**Assignment:** Nothing but an exact copy is wanted here: the line with "ATOM 152 N N" and all the lines that follow it in the entries below.

━━ Records ━━

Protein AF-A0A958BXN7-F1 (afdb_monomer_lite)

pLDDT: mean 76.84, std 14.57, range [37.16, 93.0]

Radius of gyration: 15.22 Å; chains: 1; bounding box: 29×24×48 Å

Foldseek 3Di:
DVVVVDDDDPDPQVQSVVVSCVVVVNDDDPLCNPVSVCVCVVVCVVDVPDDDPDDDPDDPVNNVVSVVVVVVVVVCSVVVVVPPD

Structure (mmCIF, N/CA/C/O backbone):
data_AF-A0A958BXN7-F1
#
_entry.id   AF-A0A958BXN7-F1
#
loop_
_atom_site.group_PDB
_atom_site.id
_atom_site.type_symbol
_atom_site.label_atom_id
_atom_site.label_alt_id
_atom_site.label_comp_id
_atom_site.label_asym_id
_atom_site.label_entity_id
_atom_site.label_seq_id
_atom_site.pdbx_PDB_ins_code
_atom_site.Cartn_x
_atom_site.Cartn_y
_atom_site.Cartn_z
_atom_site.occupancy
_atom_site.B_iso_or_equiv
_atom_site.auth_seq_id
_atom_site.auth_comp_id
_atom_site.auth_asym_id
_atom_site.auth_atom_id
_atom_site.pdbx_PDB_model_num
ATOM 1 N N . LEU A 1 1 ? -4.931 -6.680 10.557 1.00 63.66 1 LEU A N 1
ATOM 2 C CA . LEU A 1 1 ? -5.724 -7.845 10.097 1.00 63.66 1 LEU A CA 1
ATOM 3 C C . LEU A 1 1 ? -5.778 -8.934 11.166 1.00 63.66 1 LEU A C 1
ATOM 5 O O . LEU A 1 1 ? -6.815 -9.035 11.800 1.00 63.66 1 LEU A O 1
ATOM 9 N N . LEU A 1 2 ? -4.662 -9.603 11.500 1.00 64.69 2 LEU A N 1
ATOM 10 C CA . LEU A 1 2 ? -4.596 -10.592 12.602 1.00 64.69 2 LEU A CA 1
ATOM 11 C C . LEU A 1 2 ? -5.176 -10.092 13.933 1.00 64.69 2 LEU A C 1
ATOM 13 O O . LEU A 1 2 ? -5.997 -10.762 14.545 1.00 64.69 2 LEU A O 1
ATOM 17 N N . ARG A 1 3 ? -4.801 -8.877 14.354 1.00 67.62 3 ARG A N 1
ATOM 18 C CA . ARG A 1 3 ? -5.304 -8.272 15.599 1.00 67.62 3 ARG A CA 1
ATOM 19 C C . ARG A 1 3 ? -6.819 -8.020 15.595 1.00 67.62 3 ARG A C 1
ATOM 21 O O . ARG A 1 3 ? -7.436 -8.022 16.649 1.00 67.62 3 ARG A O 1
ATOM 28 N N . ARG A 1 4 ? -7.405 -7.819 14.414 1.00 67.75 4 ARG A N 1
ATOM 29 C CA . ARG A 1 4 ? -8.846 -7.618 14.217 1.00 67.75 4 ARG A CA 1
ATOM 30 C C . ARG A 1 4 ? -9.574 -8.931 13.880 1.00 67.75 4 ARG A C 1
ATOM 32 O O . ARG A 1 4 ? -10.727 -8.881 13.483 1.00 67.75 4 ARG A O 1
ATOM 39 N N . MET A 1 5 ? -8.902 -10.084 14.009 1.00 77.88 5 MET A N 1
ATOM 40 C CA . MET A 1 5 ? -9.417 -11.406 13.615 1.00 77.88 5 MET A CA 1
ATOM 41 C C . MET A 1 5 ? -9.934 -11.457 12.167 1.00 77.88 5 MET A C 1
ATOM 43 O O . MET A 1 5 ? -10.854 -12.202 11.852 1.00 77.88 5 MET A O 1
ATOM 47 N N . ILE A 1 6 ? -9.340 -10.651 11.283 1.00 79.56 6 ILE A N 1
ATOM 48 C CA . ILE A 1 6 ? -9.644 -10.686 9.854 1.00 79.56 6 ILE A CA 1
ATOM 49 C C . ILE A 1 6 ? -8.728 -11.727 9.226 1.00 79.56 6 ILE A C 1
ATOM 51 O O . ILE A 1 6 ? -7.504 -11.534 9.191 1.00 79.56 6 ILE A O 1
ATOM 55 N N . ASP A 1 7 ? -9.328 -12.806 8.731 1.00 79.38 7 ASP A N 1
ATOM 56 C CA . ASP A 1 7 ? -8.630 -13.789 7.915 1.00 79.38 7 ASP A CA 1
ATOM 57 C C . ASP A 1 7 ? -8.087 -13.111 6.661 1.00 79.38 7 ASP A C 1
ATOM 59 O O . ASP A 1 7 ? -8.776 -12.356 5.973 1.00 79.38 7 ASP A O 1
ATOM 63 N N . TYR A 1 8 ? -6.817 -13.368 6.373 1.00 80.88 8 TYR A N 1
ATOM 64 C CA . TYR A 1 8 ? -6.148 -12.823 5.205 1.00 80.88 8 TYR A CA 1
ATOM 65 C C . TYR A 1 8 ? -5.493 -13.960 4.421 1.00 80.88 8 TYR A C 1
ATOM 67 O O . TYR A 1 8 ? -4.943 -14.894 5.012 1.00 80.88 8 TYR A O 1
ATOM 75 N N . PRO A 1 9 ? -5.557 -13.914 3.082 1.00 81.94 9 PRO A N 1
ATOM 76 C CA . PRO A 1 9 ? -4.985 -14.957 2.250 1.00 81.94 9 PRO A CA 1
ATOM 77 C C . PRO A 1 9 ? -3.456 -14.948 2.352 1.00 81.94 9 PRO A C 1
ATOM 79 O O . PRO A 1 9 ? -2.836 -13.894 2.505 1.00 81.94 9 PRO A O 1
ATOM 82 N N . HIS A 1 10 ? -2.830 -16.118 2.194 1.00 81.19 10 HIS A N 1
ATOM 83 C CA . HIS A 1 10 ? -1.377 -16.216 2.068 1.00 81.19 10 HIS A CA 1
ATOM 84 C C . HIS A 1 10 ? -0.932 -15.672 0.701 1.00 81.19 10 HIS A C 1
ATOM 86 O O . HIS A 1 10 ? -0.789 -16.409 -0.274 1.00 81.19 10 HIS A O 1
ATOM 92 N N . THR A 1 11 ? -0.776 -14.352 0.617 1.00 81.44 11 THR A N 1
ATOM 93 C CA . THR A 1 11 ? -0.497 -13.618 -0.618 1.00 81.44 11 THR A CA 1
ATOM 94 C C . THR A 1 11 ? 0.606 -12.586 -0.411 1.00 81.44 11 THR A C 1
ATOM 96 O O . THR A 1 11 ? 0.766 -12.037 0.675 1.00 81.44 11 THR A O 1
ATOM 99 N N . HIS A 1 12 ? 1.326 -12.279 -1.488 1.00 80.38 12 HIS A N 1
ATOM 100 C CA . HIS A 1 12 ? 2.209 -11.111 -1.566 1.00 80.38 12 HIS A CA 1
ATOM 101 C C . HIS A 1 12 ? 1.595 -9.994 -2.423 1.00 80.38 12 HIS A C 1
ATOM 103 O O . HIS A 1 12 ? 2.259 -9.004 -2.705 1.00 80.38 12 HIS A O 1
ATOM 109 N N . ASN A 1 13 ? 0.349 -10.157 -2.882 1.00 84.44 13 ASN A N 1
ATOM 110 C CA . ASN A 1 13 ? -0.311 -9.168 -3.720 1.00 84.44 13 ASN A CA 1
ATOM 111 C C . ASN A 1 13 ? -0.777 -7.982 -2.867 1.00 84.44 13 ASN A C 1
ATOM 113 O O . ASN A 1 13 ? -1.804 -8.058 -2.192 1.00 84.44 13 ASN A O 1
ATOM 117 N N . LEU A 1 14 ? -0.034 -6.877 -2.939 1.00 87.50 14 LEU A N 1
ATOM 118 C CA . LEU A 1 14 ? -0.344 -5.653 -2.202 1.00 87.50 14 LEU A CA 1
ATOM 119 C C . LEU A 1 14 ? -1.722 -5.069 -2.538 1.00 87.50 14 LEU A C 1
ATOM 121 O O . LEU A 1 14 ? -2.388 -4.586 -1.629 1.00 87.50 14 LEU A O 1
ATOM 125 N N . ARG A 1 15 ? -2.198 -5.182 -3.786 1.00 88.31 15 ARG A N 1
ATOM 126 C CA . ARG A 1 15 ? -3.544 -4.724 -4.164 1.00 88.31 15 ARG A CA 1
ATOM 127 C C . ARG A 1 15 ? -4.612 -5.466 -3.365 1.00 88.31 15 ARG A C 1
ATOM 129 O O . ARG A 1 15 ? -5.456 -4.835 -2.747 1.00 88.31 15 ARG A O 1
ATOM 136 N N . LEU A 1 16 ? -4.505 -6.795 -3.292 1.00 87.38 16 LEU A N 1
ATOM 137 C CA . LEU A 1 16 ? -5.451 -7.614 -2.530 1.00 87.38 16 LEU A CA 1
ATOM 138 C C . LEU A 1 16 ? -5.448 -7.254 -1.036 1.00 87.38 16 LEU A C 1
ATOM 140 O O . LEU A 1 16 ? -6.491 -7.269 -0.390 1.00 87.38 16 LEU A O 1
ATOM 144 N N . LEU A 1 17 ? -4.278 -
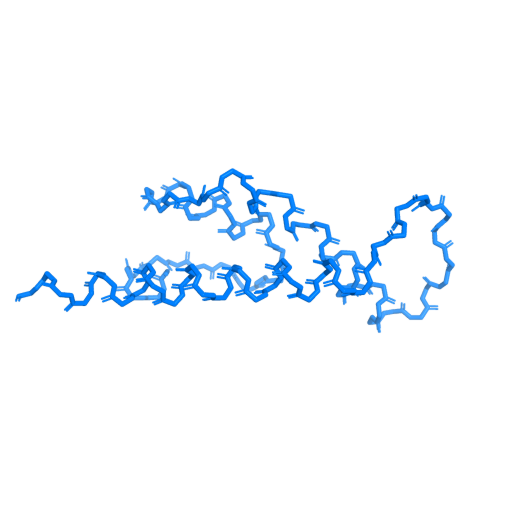6.926 -0.480 1.00 88.19 17 LEU A N 1
ATOM 145 C CA . LEU A 1 17 ? -4.152 -6.515 0.920 1.00 88.19 17 LEU A CA 1
ATOM 146 C C . LEU A 1 17 ? -4.747 -5.120 1.176 1.00 88.19 17 LEU A C 1
ATOM 148 O O . LEU A 1 17 ? -5.348 -4.908 2.227 1.00 88.19 17 LEU A O 1
ATOM 152 N N . ILE A 1 18 ? -4.616 -4.187 0.228 1.00 89.25 18 ILE A N 1
ATOM 153 C CA . ILE A 1 18 ? -5.249 -2.858 0.286 1.00 89.25 18 ILE A CA 1
ATOM 154 C C . ILE A 1 18 ? -6.768 -2.996 0.231 1.00 89.25 18 ILE A C 1
ATOM 156 O O . ILE A 1 18 ? -7.454 -2.455 1.098 1.00 89.25 18 ILE A O 1
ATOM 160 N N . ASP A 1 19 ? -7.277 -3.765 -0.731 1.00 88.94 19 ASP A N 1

━━━

**Response:**
ATOM 152 N N . ILE A 1 18 ? -4.616 -4.187 0.228 1.00 89.25 18 ILE A N 1
ATOM 153 C CA . ILE A 1 18 ? -5.249 -2.858 0.286 1.00 89.25 18 ILE A CA 1
ATOM 154 C C . ILE A 1 18 ? -6.768 -2.996 0.231 1.00 89.25 18 ILE A C 1
ATOM 156 O O . ILE A 1 18 ? -7.454 -2.455 1.098 1.00 89.25 18 ILE A O 1
ATOM 160 N N . ASP A 1 19 ? -7.277 -3.765 -0.731 1.00 88.94 19 ASP A N 1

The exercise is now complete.